You can control access to resources in Cloud Data Fusion in the following ways:
To control access for control plane operations, such as creating and updating instances through the Google Cloud console, Google Cloud CLI, and REST API, use Identity and Access Management (IAM), as described on this page.
To grant access to Google Cloud data services, such as BigQuery or Cloud Storage to a service account where pipelines are running, use IAM.
To control granular permissions for actions performed in the instance, known as data plane operations, such as starting pipelines, use role-based access control (RBAC).
For information about the architecture and resources involved in Cloud Data Fusion access control, see Networking. For information about granting roles and permissions, see Manage access to projects, folders, and organizations.
About IAM in Cloud Data Fusion
You control access to Cloud Data Fusion features by granting IAM roles and permissions to service accounts and other principals in your Google Cloud project.
To grant fine-grained access to user accounts so that they can use the Cloud Data Fusion web interface, use RBAC.

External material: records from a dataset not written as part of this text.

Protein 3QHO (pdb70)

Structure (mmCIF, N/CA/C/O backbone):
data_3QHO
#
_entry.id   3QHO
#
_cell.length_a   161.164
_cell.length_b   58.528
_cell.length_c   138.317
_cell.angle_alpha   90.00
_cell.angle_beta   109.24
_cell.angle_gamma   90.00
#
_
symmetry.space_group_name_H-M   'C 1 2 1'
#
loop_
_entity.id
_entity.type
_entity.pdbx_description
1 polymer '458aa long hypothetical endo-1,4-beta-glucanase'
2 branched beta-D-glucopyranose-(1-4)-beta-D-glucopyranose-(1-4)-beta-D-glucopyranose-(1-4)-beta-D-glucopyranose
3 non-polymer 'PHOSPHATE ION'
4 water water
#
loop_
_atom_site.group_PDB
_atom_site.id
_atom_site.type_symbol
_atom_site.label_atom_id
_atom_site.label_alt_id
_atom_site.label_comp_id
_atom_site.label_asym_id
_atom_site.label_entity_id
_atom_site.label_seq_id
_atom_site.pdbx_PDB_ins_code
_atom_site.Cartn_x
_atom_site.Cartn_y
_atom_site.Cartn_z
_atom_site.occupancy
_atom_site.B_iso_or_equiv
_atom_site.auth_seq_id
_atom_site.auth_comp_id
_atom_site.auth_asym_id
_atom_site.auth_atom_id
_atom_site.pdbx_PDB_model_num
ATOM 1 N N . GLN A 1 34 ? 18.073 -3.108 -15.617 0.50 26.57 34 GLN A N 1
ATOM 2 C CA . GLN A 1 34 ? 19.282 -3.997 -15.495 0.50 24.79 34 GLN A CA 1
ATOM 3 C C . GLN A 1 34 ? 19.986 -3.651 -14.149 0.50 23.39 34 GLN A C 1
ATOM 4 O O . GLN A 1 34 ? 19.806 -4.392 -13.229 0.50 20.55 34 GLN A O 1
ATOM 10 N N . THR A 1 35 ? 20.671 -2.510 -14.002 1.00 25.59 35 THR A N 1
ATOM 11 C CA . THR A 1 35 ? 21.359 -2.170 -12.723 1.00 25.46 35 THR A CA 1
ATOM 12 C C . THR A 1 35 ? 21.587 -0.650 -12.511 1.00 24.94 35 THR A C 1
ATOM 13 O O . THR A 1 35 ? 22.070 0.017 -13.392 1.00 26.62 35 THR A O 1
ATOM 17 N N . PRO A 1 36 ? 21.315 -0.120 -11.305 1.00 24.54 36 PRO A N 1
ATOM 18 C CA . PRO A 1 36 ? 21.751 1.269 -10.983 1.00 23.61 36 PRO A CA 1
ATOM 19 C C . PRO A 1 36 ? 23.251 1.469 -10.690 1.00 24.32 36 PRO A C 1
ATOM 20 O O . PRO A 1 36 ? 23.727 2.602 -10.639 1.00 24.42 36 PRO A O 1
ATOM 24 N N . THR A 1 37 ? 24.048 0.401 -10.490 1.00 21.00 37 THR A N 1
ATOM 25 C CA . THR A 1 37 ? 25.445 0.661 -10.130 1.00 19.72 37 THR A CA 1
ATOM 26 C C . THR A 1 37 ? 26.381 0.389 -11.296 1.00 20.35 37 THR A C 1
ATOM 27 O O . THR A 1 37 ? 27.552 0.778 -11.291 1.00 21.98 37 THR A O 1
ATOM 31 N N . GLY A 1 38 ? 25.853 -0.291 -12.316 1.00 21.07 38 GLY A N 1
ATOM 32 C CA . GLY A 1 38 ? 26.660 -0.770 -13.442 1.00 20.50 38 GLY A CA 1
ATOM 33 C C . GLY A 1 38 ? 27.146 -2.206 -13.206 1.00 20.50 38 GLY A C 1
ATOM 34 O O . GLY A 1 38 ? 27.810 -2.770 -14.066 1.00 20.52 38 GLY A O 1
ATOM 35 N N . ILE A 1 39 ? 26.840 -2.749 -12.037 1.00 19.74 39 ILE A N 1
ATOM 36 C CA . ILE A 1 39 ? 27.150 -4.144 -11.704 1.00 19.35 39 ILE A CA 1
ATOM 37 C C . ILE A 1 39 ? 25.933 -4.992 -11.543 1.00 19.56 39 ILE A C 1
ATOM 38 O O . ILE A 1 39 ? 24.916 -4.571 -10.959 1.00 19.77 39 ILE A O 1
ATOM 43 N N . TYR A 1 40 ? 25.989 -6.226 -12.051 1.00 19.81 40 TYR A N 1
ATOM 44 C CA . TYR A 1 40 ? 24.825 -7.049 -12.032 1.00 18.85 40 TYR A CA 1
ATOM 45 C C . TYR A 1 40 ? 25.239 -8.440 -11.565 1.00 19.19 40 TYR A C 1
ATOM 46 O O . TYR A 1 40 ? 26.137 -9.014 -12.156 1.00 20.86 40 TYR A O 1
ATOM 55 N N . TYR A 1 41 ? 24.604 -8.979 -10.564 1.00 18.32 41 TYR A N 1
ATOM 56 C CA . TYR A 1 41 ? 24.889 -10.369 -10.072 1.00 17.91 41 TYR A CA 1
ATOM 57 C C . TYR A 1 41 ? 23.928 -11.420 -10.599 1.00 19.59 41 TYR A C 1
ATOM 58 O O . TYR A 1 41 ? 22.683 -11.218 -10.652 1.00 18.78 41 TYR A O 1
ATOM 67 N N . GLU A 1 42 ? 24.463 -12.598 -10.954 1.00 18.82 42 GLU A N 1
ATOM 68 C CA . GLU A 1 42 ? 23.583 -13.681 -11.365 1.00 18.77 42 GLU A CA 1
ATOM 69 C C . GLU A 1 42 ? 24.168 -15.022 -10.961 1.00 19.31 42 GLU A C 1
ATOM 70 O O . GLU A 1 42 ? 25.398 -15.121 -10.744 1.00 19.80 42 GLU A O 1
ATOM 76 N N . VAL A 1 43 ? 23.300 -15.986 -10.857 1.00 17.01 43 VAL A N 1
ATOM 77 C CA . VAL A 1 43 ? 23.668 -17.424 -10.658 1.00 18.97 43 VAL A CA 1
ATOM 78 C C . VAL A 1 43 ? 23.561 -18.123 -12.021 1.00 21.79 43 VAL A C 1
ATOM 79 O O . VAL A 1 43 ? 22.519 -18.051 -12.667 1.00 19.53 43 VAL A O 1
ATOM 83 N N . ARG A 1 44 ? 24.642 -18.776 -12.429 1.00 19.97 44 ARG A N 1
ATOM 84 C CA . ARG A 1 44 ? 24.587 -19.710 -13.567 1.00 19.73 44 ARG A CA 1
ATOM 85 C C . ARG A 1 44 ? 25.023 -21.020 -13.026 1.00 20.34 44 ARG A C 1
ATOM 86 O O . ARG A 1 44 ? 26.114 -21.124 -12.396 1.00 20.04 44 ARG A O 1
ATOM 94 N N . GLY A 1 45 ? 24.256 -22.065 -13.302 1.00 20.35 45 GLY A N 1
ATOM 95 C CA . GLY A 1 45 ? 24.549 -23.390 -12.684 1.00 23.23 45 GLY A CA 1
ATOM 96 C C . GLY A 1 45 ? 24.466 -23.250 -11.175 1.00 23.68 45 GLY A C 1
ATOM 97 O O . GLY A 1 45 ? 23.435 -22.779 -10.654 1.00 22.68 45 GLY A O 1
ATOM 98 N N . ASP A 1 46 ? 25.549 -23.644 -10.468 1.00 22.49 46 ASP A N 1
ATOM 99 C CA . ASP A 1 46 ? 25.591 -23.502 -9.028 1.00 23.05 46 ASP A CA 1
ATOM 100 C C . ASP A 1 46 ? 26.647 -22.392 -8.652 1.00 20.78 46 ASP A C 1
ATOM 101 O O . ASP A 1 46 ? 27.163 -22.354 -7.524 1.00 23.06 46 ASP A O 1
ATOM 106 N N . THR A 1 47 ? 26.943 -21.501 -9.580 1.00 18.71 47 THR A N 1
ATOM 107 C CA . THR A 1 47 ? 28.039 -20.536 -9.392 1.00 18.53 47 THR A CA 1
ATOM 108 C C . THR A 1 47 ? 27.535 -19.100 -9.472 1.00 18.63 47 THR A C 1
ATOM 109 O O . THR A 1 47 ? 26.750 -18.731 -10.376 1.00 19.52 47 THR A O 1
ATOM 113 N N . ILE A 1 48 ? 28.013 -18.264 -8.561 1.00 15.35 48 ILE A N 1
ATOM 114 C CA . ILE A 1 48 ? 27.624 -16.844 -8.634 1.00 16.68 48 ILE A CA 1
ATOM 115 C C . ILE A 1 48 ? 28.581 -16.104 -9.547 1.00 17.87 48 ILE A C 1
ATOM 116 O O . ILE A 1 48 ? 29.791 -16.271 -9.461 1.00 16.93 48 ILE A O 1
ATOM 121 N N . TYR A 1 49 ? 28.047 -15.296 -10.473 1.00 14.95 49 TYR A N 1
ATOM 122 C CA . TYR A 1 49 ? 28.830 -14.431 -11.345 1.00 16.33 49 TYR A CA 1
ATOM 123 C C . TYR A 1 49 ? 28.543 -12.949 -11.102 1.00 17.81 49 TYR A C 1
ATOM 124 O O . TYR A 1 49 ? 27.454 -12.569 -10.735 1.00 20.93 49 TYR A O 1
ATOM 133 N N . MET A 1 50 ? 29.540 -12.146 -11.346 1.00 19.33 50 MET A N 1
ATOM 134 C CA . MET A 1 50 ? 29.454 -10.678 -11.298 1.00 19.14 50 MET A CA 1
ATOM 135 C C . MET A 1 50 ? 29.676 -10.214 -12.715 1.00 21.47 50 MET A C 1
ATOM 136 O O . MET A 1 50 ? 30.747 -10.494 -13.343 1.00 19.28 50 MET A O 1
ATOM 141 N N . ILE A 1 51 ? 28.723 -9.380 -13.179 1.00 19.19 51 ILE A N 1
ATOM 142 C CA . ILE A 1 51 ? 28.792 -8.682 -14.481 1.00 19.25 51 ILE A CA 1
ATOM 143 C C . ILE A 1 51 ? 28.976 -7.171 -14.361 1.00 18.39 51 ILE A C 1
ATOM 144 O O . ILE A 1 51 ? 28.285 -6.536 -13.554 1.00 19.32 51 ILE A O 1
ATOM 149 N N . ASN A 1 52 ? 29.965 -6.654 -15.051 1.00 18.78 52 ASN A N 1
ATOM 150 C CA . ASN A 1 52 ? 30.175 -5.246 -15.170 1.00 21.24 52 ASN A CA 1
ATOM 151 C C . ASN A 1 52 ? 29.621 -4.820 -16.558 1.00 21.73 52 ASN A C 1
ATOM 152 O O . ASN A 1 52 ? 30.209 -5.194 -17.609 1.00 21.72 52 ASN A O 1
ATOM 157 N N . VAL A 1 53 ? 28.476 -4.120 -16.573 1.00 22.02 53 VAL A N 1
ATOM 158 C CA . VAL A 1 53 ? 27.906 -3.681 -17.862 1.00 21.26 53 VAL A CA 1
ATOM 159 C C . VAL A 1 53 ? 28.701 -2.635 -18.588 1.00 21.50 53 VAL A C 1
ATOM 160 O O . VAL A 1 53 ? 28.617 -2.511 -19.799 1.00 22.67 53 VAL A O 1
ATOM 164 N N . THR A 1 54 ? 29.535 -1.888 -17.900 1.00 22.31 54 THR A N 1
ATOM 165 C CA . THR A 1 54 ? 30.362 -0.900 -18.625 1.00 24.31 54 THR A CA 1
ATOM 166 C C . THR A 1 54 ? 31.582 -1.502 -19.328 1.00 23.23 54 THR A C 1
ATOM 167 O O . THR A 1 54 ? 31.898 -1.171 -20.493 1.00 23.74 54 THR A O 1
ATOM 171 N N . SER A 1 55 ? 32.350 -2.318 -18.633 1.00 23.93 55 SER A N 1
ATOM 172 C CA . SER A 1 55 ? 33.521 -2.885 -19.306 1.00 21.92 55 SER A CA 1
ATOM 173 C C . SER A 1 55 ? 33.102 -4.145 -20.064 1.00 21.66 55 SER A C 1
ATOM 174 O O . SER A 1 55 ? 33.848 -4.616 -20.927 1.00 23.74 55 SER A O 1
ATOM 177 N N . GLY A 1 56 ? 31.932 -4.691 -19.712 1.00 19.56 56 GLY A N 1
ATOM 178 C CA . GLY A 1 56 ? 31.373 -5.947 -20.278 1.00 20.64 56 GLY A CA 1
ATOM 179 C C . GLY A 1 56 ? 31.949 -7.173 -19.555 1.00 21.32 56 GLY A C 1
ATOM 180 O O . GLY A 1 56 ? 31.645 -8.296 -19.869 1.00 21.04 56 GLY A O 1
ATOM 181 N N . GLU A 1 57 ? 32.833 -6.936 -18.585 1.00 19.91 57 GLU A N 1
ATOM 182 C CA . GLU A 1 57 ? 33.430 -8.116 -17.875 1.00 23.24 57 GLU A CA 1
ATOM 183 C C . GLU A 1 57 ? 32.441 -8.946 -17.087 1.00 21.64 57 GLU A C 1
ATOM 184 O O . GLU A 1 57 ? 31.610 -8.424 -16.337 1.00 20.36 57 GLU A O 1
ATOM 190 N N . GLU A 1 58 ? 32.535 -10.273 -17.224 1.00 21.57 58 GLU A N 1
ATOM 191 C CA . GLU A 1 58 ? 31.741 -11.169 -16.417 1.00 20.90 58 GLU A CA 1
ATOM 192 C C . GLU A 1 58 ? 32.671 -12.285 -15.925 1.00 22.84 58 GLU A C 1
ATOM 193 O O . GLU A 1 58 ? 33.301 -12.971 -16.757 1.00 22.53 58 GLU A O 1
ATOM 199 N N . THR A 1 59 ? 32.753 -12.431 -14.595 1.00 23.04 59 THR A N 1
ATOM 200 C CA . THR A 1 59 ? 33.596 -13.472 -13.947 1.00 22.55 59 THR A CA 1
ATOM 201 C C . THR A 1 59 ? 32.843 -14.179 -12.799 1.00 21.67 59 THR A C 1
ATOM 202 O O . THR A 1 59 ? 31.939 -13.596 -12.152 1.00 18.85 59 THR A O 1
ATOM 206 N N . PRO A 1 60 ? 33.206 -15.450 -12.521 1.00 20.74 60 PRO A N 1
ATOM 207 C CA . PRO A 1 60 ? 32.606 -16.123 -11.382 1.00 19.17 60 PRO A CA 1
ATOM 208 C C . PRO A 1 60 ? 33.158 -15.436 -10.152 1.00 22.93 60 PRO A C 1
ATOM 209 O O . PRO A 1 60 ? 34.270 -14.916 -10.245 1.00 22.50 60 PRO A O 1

By default, Cloud Data Fusion uses the following service accounts:
Cloud Data Fusion Service Account
The Cloud Data Fusion Service Account is a Google-managed service agent that can access customer resources at pipeline design time. This service agent is automatically added to a project when you enable the Cloud Data Fusion API. It's used for all instances in your project.
The service agent has the following responsibilities:
Communicating with other services, such as Cloud Storage, BigQuery, or Datastream during pipeline design.

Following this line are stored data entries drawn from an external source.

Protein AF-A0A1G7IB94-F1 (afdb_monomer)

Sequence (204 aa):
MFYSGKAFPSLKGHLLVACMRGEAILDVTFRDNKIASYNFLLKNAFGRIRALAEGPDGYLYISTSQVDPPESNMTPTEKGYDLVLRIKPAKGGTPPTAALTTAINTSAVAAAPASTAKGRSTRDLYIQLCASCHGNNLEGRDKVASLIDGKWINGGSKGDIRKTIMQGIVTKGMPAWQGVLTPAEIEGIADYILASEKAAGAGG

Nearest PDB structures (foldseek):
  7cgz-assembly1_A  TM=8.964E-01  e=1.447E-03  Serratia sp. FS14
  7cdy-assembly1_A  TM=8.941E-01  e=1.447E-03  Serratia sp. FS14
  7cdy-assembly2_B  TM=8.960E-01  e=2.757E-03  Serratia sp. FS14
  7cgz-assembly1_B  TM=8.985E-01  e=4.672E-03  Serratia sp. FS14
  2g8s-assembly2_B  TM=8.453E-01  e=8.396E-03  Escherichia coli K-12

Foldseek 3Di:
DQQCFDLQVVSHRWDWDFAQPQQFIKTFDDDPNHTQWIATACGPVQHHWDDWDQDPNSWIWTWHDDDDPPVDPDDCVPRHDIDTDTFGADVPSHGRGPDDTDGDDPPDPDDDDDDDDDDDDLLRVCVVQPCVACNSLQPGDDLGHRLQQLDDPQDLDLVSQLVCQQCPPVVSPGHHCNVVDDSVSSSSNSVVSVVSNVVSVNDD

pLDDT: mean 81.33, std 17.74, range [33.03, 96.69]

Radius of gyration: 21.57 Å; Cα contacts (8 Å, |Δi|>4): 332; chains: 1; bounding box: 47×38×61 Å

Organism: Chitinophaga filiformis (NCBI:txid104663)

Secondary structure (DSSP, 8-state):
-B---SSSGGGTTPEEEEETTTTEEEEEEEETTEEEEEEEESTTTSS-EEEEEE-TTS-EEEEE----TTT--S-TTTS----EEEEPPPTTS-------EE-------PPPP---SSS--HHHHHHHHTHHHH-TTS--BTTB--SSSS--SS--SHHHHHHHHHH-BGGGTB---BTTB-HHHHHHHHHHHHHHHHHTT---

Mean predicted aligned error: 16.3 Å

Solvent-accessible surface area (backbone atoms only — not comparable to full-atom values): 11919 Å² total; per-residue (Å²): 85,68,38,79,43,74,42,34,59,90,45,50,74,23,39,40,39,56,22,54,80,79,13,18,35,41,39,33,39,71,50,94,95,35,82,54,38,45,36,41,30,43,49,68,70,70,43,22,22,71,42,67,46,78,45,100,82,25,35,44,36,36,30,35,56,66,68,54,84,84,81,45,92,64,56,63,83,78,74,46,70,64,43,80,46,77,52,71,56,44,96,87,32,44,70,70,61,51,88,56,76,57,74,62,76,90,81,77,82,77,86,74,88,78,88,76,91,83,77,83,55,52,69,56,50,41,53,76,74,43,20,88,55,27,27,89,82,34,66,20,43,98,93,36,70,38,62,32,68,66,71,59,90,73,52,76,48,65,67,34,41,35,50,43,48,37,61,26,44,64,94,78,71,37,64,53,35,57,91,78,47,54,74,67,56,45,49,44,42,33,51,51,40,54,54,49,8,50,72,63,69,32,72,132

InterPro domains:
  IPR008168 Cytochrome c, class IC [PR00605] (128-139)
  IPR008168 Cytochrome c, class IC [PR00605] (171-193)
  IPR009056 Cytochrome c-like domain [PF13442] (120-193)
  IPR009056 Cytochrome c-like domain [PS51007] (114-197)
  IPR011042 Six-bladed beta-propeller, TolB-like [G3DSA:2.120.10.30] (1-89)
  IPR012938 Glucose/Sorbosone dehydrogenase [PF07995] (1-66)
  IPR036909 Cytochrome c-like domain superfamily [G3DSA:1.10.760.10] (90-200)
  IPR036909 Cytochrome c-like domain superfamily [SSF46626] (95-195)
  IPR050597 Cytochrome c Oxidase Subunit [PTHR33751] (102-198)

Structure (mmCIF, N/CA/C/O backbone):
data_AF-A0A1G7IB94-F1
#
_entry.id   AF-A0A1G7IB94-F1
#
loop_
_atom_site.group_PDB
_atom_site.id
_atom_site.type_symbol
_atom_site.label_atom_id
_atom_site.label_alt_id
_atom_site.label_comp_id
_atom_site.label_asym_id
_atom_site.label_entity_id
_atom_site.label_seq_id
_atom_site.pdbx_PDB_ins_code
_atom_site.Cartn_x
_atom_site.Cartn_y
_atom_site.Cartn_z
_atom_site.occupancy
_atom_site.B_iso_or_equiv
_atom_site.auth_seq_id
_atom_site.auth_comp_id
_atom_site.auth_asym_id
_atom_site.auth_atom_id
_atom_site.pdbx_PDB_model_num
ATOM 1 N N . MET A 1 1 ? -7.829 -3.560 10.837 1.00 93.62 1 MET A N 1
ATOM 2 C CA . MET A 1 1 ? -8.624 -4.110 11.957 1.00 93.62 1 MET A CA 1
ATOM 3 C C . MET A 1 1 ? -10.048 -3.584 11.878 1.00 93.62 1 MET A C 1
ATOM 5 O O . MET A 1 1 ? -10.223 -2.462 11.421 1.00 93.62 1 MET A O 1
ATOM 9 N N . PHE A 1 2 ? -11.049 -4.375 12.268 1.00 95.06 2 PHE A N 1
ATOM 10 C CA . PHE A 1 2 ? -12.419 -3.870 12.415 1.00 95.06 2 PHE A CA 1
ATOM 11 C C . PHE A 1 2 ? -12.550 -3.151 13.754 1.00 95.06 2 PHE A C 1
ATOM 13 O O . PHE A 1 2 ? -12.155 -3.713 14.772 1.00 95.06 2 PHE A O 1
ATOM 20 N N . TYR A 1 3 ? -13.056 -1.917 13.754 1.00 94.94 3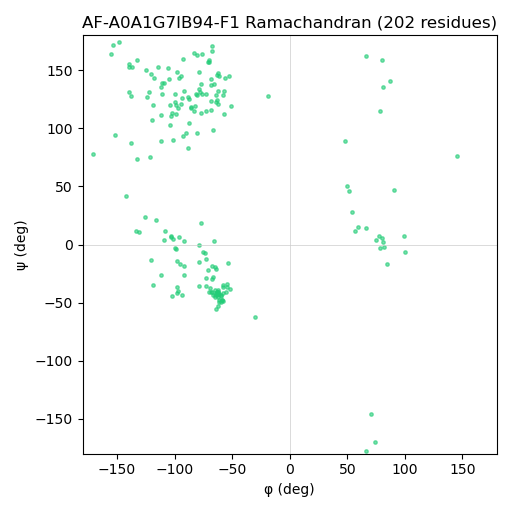 TYR A N 1
ATOM 21 C CA . TYR A 1 3 ? -13.182 -1.147 14.991 1.00 94.94 3 TYR A CA 1
ATOM 22 C C . TYR A 1 3 ? -14.436 -1.570 15.753 1.00 94.94 3 TYR A C 1
ATOM 24 O O . TYR A 1 3 ? -15.531 -1.612 15.193 1.00 94.94 3 TYR A O 1
ATOM 32 N N . SER A 1 4 ? -14.286 -1.875 17.037 1.00 94.31 4 SER A N 1
ATOM 33 C CA . SER A 1 4 ? -15.368 -2.375 17.892 1.00 94.31 4 SER A CA 1
ATOM 34 C C . SER A 1 4 ? -15.663 -1.479 19.099 1.00 94.31 4 SER A C 1
ATOM 36 O O . SER A 1 4 ? -16.724 -1.611 19.722 1.00 94.31 4 SER A O 1
ATOM 38 N N . GLY A 1 5 ? -14.759 -0.542 19.383 1.00 89.31 5 GLY A N 1
ATOM 39 C CA . GLY A 1 5 ? -14.778 0.323 20.553 1.00 89.31 5 GLY A CA 1
ATOM 40 C C . GLY A 1 5 ? -15.914 1.342 20.593 1.00 89.31 5 GLY A C 1
ATOM 41 O O . GLY A 1 5 ? -16.676 1.546 19.646 1.00 89.31 5 GLY A O 1
ATOM 42 N N . LYS A 1 6 ? -16.040 1.997 21.751 1.00 90.56 6 LYS A N 1
ATOM 43 C CA . LYS A 1 6 ? -17.101 2.984 22.024 1.00 90.56 6 LYS A CA 1
ATOM 44 C C . LYS A 1 6 ? -16.656 4.435 21.843 1.00 90.56 6 LYS A C 1
ATOM 46 O O . LYS A 1 6 ? -17.506 5.317 21.806 1.00 90.56 6 LYS A O 1
ATOM 51 N N . ALA A 1 7 ? -15.352 4.692 21.759 1.00 89.88 7 ALA A N 1
ATOM 52 C CA . ALA A 1 7 ? -14.823 6.052 21.717 1.00 89.88 7 ALA A CA 1
ATOM 53 C C . ALA A 1 7 ? -15.069 6.765 20.381 1.00 89.88 7 ALA A C 1
ATOM 55 O O . ALA A 1 7 ? -15.210 7.986 20.366 1.00 89.88 7 ALA A O 1
ATOM 56 N N . PHE A 1 8 ? -15.156 6.005 19.285 1.00 91.62 8 PHE A N 1
ATOM 57 C CA . PHE A 1 8 ? -15.484 6.498 17.948 1.00 91.62 8 PHE A CA 1
ATOM 58 C C . PHE A 1 8 ? -16.743 5.797 17.413 1.00 91.62 8 PHE A C 1
ATOM 60 O O . PHE A 1 8 ? -16.636 4.916 16.558 1.00 91.62 8 PHE A O 1
ATOM 67 N N . PRO A 1 9 ? -17.951 6.145 17.895 1.00 89.38 9 PRO A N 1
ATOM 68 C CA . PRO A 1 9 ? -19.175 5.429 17.529 1.00 89.38 9 PRO A CA 1
ATOM 69 C C . PRO A 1 9 ? -19.417 5.334 16.017 1.00 89.38 9 PRO A C 1
ATOM 71 O O . PRO A 1 9 ? -19.912 4.315 15.545 1.00 89.38 9 PRO A O 1
ATOM 74 N N . SER A 1 10 ? -19.026 6.360 15.254 1.00 88.62 10 SER A N 1
ATOM 75 C CA . SER A 1 10 ? -19.190 6.405 13.796 1.00 88.62 10 SER A CA 1
ATOM 76 C C . SER A 1 10 ? -18.254 5.479 13.014 1.00 88.62 10 SER A C 1
ATOM 78 O O . SER A 1 10 ? -18.478 5.292 11.826 1.00 88.62 10 SER A O 1
ATOM 80 N N . LEU A 1 11 ? -17.221 4.912 13.647 1.00 92.44 11 LEU A N 1
ATOM 81 C CA . LEU A 1 11 ? -16.308 3.945 13.022 1.00 92.44 11 LEU A CA 1
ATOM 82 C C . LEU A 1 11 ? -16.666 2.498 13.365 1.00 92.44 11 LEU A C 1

Enabling execution by provisioning Dataproc clusters and submitting pipeline jobs.
Roles for the Cloud Data Fusion Service Account
By default, the Cloud Data Fusion service account has only the
Cloud Data Fusion API Service Agent role
(roles/datafusion.serviceAgent
).
The principal name for this service agent is
service-CUSTOMER_PROJECT_NUMBER@gcp-sa-datafusion.iam.gserviceaccount.com
.
The following default resources are associated with the Cloud Data Fusion API Service Agent role.
Role | Resource | Permissions |
---|---|---|
Cloud Data Fusion API Service Agent | Associated services:
|
See the Cloud Data Fusion API Service Agent permissions. |
Compute Engine default service account or custom service account
The Compute Engine service account is the default account that Cloud Data Fusion uses to deploy and run jobs that access other Google Cloud resources. By default, it attaches to a Dataproc cluster VM to let Cloud Data Fusion access Dataproc resources during a pipeline run.
You can choose a custom service account to attach to the Dataproc cluster when creating a Cloud Data Fusion instance or by creating new Compute Profiles in the Cloud Data Fusion web interface.
For more information, see Service accounts in Cloud Data Fusion.
Roles for the Compute Engine service account
By default, to access resources (such as sources and sinks) when you run a pipeline, Cloud Data Fusion uses the Compute Engine default service account.
You can set up a user-managed custom service account for Cloud Data Fusion instances and grant a role to this account. Afterwards, you can choose this service account when creating new instances.
Cloud Data Fusion Runner role
In the project containing the Cloud Data Fusion instance, for both default
and user-managed custom service accounts, grant the Cloud Data Fusion Runner
role (datafusion.runner
).
Role | Description | Permission |
---|---|---|
Data Fusion Runner (datafusion.runner) |
Lets the Compute Engine service account communicate with Cloud Data Fusion services in the tenant project | datafusion.instances.runtime |
Service Account User role
On the default or user-managed service account in the project where
Dataproc clusters are launched when you run pipelines, grant the
Cloud Data Fusion Service Account the Service Account User role
(roles/iam.serviceAccountUser
).
For more information, see Grant service account permission.
Dataproc Worker role
To run the jobs on Dataproc clusters, grant the Dataproc Worker
role (roles/dataproc.worker
) to the default or user-managed service
accounts used by your Cloud Data Fusion pipelines.
Roles for users
To trigger any operation in Cloud Data Fusion, you (the principal) must have enough permissions. Individual permissions are grouped into roles, and you grant roles to that principal.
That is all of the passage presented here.